(Stored items)
=== Begin Enclosure ===
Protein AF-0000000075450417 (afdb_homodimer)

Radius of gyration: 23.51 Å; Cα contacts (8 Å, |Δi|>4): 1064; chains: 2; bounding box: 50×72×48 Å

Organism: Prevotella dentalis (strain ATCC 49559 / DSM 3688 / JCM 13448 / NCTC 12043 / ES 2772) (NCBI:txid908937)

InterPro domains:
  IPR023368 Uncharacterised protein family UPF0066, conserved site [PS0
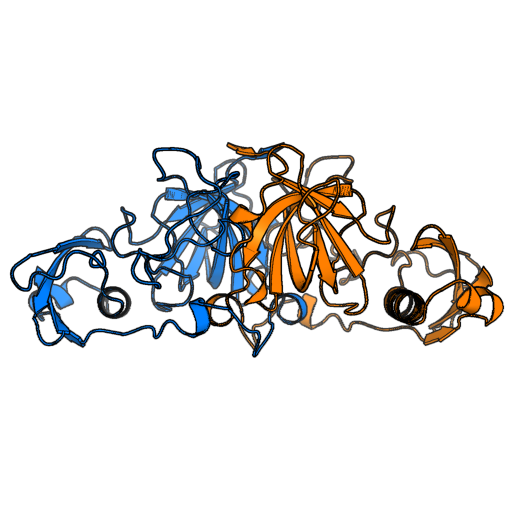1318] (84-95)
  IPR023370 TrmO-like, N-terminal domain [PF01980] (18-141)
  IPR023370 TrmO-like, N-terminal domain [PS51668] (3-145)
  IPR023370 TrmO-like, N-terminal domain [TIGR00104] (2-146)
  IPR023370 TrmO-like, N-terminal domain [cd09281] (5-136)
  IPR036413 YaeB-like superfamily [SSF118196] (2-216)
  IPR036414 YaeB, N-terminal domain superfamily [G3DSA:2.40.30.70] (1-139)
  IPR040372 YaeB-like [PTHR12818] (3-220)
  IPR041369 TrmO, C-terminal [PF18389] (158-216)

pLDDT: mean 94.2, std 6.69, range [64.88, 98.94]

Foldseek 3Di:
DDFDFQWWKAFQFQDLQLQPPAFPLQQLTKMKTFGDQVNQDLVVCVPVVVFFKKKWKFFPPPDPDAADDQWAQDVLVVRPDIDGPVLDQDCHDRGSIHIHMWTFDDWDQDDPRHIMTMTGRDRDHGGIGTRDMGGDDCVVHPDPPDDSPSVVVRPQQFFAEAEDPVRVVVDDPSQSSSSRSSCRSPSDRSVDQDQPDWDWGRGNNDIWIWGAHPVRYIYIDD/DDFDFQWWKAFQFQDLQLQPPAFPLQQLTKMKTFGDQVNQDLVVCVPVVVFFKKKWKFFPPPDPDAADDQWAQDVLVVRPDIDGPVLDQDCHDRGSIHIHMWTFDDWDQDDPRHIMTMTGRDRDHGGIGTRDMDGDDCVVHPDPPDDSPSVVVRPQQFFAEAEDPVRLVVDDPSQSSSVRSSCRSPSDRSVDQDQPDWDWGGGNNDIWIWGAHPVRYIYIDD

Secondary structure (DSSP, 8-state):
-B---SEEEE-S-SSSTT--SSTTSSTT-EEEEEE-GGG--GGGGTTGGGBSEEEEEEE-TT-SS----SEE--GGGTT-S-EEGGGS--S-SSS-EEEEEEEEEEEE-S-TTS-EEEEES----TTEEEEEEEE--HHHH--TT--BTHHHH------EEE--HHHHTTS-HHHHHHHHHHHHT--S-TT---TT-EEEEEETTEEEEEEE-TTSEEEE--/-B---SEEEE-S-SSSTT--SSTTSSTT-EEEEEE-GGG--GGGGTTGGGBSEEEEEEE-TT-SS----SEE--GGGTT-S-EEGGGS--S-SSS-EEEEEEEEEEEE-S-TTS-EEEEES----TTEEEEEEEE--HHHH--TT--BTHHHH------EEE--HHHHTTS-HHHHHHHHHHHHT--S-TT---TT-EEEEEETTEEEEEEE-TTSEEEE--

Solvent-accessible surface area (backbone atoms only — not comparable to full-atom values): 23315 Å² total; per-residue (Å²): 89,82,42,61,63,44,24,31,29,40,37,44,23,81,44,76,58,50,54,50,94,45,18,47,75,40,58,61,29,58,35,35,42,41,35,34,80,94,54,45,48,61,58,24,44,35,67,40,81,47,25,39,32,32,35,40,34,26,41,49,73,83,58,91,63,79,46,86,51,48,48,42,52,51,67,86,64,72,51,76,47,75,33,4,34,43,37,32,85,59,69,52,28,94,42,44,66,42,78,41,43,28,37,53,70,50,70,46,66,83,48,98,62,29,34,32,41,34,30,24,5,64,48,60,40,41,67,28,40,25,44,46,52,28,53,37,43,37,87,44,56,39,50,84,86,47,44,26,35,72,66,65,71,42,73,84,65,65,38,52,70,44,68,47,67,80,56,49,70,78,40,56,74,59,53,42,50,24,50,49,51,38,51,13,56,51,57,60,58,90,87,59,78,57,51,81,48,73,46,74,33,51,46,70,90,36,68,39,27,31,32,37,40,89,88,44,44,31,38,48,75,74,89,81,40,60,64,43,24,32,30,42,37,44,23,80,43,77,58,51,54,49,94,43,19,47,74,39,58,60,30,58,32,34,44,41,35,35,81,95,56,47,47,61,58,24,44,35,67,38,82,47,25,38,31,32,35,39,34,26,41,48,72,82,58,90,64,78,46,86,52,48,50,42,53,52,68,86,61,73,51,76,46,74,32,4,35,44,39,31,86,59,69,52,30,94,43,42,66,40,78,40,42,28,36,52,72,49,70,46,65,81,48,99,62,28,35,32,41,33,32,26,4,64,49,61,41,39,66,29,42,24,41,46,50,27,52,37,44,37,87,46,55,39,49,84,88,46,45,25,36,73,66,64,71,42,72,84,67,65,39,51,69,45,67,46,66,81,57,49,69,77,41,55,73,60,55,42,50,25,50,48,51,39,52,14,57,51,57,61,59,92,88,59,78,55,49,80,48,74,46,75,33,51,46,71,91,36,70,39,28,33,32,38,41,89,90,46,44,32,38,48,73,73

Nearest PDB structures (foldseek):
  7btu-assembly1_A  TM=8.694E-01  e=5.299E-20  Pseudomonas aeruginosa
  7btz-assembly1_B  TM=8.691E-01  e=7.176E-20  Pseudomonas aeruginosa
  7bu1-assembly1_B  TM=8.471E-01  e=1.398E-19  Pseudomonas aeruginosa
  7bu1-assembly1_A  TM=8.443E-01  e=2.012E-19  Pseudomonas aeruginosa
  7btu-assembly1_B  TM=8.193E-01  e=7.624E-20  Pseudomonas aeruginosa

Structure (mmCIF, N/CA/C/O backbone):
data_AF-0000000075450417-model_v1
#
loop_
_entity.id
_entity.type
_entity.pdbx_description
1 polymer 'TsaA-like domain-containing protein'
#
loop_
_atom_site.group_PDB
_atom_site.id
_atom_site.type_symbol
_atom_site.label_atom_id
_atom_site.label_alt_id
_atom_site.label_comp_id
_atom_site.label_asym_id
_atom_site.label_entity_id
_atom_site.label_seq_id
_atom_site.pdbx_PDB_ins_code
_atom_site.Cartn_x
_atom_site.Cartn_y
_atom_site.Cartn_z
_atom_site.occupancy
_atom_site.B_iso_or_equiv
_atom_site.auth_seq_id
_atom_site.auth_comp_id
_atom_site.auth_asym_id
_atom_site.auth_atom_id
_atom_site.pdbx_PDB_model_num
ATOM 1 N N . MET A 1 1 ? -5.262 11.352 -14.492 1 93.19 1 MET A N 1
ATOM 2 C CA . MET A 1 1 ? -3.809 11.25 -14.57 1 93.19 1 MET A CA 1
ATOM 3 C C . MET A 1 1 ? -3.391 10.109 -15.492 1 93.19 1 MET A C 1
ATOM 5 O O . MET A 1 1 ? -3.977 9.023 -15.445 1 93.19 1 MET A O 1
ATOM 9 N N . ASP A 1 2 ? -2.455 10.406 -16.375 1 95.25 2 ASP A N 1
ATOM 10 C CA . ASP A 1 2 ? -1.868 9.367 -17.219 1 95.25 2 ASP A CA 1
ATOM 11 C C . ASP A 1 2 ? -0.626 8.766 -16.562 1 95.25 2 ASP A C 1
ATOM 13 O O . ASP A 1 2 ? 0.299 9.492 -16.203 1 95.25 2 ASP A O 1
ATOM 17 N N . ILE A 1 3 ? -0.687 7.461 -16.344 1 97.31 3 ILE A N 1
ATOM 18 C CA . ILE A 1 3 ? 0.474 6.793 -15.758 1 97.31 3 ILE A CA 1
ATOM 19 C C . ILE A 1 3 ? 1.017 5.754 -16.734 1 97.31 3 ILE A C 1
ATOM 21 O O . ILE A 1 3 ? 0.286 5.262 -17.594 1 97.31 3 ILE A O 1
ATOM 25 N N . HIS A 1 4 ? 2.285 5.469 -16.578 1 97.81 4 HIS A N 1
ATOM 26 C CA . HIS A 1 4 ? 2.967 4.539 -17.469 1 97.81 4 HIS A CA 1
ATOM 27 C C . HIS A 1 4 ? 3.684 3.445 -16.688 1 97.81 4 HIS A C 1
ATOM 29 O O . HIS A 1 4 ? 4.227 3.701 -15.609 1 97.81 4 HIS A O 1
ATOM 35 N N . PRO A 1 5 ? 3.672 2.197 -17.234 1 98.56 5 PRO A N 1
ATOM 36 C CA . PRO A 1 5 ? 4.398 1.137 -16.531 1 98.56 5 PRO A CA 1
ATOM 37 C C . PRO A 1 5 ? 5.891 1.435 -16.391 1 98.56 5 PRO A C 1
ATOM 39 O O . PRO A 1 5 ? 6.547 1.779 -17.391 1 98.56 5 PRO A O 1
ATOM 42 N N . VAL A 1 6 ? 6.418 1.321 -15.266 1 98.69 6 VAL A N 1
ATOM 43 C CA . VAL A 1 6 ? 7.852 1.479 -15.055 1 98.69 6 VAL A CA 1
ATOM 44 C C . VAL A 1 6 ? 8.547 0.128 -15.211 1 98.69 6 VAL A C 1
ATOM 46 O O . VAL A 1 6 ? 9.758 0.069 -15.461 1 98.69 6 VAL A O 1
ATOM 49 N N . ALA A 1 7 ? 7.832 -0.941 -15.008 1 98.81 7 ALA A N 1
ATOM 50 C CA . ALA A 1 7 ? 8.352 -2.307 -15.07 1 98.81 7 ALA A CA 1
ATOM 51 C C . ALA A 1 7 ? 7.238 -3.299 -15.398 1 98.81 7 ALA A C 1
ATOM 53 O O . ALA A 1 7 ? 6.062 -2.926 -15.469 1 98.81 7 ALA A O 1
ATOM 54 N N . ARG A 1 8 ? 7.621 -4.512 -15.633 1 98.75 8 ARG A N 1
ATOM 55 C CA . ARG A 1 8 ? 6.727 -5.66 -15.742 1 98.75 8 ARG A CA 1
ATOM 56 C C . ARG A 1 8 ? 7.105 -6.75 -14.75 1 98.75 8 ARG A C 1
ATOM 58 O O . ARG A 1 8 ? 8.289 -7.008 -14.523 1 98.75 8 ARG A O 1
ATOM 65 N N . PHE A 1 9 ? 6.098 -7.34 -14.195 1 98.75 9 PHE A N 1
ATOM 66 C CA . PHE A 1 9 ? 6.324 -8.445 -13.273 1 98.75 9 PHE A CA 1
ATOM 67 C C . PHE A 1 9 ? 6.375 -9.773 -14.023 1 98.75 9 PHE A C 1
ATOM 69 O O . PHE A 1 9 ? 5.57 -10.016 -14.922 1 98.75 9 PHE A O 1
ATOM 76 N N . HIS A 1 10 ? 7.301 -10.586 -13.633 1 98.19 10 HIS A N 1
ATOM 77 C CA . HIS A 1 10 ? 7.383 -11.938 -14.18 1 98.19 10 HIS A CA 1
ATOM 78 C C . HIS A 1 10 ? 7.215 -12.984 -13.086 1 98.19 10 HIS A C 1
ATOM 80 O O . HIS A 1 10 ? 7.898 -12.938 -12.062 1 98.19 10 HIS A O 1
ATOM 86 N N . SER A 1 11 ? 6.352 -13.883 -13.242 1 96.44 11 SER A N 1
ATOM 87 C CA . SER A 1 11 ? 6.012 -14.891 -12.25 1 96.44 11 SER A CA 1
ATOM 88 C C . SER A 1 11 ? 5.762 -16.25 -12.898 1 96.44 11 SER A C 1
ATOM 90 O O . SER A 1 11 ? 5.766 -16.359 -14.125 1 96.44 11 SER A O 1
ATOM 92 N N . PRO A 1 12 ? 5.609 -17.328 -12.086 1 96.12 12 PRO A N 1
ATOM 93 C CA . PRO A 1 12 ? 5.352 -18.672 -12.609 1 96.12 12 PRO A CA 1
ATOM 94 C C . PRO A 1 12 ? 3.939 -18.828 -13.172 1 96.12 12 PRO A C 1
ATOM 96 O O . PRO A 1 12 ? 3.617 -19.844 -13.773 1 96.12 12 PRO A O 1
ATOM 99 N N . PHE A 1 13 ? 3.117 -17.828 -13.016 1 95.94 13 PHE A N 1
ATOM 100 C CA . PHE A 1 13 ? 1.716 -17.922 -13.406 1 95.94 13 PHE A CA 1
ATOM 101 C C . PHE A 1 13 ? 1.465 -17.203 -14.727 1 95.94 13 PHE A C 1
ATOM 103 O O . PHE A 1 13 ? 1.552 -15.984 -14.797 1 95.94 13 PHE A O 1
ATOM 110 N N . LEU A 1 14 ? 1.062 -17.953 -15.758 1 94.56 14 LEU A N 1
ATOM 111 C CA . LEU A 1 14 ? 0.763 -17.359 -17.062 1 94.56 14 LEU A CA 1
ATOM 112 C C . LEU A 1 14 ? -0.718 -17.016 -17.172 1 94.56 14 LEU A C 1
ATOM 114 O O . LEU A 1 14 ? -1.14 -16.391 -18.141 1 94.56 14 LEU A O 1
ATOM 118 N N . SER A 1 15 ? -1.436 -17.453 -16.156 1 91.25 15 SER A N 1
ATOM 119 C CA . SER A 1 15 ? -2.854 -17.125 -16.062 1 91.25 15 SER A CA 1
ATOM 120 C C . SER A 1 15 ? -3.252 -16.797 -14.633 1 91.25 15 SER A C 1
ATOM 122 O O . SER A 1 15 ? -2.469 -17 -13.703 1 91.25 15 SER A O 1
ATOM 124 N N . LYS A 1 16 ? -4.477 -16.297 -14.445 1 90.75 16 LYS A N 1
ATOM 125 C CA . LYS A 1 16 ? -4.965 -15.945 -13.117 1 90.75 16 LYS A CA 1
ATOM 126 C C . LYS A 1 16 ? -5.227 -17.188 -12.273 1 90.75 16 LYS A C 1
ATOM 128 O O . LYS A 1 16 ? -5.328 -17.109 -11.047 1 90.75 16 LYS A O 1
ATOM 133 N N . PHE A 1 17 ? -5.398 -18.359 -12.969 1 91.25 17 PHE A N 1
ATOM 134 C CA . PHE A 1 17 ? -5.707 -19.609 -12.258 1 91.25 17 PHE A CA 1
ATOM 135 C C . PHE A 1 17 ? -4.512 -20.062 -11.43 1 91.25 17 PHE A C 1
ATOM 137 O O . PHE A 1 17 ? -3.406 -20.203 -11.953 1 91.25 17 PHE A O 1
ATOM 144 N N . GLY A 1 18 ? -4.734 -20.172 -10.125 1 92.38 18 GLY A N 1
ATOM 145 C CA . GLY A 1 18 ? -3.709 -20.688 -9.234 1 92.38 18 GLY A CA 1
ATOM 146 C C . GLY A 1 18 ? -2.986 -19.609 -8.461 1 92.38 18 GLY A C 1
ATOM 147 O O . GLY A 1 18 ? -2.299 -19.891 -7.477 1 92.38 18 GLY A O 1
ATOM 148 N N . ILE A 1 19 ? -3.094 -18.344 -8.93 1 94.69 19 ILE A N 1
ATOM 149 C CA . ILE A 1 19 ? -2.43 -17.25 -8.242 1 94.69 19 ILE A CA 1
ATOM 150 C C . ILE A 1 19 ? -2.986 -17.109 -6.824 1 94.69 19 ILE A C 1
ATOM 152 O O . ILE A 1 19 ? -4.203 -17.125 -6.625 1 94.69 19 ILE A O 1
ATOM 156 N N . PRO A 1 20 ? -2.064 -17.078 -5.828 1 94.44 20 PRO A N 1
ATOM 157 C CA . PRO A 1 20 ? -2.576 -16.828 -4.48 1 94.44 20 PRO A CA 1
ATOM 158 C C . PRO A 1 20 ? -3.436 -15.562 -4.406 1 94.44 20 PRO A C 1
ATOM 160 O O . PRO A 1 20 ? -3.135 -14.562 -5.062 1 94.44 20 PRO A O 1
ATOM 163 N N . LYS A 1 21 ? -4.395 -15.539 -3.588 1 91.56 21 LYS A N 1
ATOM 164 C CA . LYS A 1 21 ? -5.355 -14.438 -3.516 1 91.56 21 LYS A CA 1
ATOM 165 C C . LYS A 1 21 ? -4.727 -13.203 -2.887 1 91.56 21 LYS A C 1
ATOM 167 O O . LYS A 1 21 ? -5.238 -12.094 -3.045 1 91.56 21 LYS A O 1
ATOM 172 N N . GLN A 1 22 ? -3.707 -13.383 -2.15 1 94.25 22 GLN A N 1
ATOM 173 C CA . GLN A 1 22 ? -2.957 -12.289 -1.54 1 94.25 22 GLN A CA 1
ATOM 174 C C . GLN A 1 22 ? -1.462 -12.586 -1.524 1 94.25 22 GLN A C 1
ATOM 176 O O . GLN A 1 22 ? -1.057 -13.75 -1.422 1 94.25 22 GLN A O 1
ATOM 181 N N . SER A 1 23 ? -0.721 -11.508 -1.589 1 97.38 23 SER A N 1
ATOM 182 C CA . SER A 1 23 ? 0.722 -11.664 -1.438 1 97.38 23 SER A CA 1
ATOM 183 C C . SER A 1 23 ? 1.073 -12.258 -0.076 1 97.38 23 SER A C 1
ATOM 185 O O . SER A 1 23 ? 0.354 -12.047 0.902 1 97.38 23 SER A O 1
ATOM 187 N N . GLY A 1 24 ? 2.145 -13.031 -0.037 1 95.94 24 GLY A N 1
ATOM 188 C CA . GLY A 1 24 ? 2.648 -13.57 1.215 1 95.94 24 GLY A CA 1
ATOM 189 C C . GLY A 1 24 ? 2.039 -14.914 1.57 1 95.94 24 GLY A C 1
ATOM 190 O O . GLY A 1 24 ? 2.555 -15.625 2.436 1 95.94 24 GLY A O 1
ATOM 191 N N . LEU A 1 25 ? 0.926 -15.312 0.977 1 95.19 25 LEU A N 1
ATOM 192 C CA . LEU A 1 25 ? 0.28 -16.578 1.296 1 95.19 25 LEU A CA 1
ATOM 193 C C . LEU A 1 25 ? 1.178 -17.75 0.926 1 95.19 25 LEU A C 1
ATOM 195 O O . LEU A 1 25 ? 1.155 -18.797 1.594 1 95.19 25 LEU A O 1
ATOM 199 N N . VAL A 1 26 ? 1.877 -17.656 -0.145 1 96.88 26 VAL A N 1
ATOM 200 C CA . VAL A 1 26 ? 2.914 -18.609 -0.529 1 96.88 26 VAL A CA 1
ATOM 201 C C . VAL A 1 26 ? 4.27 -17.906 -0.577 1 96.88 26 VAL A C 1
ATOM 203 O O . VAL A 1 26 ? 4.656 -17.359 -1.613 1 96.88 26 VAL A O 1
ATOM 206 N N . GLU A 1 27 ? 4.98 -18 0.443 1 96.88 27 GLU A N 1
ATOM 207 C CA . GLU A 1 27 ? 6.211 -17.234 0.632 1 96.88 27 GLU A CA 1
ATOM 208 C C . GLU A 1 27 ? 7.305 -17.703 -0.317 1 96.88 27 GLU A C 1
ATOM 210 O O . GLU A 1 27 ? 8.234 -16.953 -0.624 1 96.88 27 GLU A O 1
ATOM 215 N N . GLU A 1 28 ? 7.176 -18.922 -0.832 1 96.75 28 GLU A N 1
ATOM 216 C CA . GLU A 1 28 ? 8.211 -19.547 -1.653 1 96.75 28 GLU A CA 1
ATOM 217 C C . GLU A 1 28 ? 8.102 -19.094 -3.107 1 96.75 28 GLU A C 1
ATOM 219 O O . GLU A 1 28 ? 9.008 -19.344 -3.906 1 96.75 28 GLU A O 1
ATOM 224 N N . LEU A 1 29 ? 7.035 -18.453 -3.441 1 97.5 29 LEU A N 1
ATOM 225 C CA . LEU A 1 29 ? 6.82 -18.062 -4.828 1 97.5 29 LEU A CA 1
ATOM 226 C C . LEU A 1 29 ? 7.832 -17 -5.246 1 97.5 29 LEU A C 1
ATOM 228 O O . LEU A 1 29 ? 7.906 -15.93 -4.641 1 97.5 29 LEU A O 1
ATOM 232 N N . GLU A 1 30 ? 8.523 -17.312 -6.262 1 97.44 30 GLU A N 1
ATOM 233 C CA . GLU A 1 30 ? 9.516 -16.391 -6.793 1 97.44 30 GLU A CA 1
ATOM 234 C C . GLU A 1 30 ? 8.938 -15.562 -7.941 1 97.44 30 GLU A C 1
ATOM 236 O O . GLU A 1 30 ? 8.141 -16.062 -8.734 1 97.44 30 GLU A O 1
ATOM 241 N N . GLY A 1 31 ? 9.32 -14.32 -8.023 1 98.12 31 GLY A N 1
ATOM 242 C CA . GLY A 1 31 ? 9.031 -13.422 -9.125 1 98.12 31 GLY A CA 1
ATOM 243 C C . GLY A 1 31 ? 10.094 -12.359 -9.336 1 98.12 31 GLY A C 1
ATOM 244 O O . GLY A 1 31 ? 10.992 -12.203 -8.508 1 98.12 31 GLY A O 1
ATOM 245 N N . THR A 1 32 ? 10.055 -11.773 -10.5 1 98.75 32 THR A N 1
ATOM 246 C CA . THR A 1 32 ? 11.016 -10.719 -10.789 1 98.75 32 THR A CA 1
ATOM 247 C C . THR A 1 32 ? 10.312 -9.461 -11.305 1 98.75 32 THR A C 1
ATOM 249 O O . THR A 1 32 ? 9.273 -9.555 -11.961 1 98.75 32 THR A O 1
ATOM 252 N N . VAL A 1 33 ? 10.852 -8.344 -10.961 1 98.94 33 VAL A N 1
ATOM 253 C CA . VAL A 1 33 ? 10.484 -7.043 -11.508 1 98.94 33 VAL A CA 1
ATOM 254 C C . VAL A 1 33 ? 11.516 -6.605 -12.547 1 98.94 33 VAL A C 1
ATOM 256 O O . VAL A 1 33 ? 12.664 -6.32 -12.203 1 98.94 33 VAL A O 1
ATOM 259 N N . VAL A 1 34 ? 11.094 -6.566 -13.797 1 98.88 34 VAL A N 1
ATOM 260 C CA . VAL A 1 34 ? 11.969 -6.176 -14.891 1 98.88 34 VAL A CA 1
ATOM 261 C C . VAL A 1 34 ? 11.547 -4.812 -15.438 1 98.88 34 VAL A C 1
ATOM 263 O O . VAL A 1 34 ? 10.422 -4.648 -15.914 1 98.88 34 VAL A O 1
=== End Enclosure ===
Problem> Please give back, exactly as it stands above, the stretch from the line with "ATOM 244 O O" through the line with "ATOM 247 C C", and no line outside it.

Final answer>
ATOM 244 O O . GLY A 1 31 ? 10.992 -12.203 -8.508 1 98.12 31 GLY A O 1
ATOM 245 N N . THR A 1 32 ? 10.055 -11.773 -10.5 1 98.75 32 THR A N 1
ATOM 246 C CA . THR A 1 32 ? 11.016 -10.719 -10.789 1 98.75 32 THR A CA 1
ATOM 247 C C . THR A 1 32 ? 10.312 -9.461 -11.305 1 98.75 32 THR A C 1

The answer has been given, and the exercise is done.